## Problem to work on
From the listing below, output only the lines starting at the line that has "ATOM 100 C CA" and ending at the line that has "ATOM 104 N N", exactly as they appear, ends included.

## Material shown
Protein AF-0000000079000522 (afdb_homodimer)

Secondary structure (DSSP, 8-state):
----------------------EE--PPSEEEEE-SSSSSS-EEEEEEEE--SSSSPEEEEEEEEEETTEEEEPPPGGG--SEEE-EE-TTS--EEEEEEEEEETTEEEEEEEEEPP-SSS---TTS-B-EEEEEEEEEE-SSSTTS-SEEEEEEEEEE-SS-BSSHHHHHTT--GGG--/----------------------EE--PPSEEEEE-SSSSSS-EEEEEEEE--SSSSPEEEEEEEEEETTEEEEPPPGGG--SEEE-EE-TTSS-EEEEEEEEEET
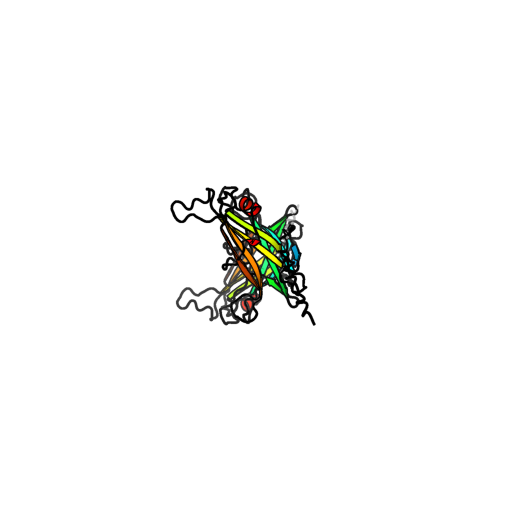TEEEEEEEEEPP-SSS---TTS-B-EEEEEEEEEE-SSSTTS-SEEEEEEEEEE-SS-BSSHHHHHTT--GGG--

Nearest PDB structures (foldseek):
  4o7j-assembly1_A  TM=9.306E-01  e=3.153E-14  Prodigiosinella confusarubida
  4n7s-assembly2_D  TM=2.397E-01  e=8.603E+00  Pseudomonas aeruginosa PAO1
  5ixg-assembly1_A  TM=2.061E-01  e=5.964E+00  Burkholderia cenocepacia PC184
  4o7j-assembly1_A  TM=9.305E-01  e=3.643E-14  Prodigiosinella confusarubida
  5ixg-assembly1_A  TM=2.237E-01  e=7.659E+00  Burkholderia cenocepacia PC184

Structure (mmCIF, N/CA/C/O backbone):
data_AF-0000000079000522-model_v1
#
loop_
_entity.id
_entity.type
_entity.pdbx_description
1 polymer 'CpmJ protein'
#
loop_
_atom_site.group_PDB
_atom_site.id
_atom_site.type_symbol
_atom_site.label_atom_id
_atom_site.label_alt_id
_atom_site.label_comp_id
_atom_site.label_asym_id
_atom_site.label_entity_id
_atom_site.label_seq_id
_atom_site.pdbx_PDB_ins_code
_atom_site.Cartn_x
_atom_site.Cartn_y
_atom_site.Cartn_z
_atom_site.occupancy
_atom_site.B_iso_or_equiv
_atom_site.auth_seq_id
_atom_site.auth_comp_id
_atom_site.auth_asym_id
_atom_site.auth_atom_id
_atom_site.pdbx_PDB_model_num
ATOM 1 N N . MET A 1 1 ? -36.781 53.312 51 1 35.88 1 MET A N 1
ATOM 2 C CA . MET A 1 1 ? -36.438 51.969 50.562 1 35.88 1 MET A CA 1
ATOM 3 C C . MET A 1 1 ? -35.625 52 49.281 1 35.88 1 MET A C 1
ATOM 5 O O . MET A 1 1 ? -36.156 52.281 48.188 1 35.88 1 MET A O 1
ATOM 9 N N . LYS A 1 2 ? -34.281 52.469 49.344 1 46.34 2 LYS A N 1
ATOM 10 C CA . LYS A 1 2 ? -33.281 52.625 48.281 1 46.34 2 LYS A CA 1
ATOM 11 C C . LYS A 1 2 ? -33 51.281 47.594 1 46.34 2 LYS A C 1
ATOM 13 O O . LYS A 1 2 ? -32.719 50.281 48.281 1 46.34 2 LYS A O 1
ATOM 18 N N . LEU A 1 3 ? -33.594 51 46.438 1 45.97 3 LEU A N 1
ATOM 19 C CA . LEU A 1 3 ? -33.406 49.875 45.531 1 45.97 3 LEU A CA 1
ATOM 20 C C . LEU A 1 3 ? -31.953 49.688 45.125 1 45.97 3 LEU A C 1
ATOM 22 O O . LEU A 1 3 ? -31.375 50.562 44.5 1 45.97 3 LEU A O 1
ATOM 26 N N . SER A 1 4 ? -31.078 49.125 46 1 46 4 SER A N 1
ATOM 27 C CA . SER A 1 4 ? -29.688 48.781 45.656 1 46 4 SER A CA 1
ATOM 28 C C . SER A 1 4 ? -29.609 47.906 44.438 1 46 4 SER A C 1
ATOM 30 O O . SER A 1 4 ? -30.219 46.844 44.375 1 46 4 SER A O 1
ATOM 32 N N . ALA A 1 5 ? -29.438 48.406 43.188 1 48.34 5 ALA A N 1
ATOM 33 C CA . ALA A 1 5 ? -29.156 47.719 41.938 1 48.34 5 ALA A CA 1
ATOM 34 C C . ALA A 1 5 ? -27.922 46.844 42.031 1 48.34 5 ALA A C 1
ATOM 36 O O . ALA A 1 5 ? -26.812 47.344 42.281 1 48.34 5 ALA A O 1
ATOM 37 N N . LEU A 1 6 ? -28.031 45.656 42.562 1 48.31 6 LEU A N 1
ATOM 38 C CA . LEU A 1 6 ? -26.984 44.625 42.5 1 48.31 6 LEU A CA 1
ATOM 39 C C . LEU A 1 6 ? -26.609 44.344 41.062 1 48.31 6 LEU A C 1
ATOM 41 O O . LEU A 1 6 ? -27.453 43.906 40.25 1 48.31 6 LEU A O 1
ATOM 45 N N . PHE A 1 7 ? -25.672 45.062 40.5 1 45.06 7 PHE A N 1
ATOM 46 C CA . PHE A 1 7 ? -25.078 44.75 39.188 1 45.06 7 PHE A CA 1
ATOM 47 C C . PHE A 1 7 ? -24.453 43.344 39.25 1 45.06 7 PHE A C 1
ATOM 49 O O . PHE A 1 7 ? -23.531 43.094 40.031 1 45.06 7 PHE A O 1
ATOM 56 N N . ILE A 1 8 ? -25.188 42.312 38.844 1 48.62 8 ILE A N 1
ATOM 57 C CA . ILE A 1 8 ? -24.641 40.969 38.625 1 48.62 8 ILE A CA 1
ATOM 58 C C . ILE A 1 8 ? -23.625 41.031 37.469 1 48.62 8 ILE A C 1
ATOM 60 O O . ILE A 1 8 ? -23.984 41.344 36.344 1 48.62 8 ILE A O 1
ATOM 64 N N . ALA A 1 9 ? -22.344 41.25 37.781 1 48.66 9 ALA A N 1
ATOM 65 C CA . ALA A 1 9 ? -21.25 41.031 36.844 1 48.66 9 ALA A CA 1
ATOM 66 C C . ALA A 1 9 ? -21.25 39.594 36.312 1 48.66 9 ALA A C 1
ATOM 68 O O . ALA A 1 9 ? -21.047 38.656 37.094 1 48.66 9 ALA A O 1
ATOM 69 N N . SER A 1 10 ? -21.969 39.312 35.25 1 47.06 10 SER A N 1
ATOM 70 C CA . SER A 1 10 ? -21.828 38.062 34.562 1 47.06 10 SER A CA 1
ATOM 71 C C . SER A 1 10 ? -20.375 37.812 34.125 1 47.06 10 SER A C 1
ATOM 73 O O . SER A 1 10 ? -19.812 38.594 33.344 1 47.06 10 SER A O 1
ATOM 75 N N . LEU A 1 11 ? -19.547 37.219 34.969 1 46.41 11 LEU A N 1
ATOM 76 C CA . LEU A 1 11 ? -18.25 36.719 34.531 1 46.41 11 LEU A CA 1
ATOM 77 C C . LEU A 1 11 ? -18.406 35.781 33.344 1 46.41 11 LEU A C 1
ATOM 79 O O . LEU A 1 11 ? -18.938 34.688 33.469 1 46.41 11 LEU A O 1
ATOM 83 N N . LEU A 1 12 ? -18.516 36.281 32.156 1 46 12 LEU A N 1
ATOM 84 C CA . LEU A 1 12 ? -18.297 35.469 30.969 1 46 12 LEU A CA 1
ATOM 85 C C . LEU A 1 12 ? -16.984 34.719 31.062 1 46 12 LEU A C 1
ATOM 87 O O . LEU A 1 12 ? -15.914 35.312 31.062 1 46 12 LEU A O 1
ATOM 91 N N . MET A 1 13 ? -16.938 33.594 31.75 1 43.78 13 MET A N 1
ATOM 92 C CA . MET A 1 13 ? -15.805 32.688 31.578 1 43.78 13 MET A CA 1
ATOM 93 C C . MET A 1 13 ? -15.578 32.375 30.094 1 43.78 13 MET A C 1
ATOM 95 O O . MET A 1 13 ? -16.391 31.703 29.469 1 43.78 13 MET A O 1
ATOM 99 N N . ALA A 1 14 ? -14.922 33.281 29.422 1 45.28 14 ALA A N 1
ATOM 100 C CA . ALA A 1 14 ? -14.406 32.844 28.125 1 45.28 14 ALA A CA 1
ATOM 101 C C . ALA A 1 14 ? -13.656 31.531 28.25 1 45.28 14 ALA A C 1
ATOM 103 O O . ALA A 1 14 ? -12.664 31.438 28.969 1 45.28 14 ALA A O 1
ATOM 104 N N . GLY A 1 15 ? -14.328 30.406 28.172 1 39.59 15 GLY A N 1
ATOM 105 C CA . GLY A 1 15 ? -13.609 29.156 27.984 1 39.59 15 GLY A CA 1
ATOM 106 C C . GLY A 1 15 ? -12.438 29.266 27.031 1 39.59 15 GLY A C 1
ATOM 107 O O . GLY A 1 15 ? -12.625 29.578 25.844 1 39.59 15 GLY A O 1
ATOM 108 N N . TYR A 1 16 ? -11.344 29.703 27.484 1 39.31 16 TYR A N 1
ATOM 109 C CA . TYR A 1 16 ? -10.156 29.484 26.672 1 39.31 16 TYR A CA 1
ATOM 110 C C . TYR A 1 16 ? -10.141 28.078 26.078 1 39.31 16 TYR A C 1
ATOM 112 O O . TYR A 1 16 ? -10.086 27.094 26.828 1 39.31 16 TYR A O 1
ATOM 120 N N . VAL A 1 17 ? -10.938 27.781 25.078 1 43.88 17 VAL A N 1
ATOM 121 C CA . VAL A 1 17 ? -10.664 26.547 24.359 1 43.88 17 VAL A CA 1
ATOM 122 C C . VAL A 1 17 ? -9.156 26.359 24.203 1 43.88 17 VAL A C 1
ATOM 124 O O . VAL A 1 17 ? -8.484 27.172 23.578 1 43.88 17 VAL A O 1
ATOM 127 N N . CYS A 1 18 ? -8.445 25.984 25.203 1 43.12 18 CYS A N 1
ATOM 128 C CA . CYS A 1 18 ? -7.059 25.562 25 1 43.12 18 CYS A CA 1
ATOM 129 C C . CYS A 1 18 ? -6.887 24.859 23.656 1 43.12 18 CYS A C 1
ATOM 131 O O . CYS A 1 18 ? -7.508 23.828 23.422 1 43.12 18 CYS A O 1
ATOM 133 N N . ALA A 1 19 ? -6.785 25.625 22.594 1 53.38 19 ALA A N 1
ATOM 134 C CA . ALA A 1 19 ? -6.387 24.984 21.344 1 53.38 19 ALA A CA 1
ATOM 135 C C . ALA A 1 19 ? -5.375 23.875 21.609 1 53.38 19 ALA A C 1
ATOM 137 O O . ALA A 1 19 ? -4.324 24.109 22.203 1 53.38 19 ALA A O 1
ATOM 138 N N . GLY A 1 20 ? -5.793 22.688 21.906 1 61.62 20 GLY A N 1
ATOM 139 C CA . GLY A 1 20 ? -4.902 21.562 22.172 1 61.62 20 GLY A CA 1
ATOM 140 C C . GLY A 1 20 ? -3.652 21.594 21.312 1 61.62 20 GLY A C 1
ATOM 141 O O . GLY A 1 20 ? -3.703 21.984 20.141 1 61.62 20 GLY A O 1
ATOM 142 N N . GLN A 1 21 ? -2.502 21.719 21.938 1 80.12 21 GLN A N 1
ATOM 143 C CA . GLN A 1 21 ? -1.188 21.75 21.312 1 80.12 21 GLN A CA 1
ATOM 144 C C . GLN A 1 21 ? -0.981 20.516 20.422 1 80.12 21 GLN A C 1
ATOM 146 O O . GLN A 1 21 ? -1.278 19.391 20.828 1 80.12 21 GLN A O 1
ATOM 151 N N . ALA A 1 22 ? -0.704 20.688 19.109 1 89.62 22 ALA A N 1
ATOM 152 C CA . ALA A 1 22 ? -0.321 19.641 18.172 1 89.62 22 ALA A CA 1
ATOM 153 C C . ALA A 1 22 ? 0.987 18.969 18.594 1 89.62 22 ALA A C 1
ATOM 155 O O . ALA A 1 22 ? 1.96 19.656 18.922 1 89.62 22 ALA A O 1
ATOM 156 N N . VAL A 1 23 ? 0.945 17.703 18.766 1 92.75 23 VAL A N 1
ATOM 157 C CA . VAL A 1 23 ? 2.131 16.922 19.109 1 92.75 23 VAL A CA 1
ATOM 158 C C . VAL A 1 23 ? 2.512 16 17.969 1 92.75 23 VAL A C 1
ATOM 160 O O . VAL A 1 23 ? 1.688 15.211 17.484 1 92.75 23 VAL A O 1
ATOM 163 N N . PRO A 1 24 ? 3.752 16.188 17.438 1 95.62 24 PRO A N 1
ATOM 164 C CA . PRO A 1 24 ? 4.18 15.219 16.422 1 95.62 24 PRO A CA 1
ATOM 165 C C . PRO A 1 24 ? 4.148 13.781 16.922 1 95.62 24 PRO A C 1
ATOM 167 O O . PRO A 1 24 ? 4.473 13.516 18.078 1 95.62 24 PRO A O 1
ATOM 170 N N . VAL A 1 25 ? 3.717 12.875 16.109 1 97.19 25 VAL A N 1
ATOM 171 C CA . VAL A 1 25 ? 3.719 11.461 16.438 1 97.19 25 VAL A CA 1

## Answer for this exercise
ATOM 100 C CA . ALA A 1 14 ? -14.406 32.844 28.125 1 45.28 14 ALA A CA 1
ATOM 101 C C . ALA A 1 14 ? -13.656 31.531 28.25 1 45.28 14 ALA A C 1
ATOM 103 O O . ALA A 1 14 ? -12.664 31.438 28.969 1 45.28 14 ALA A O 1
ATOM 104 N N . GLY A 1 15 ? -14.328 30.406 28.172 1 39.59 15 GLY A N 1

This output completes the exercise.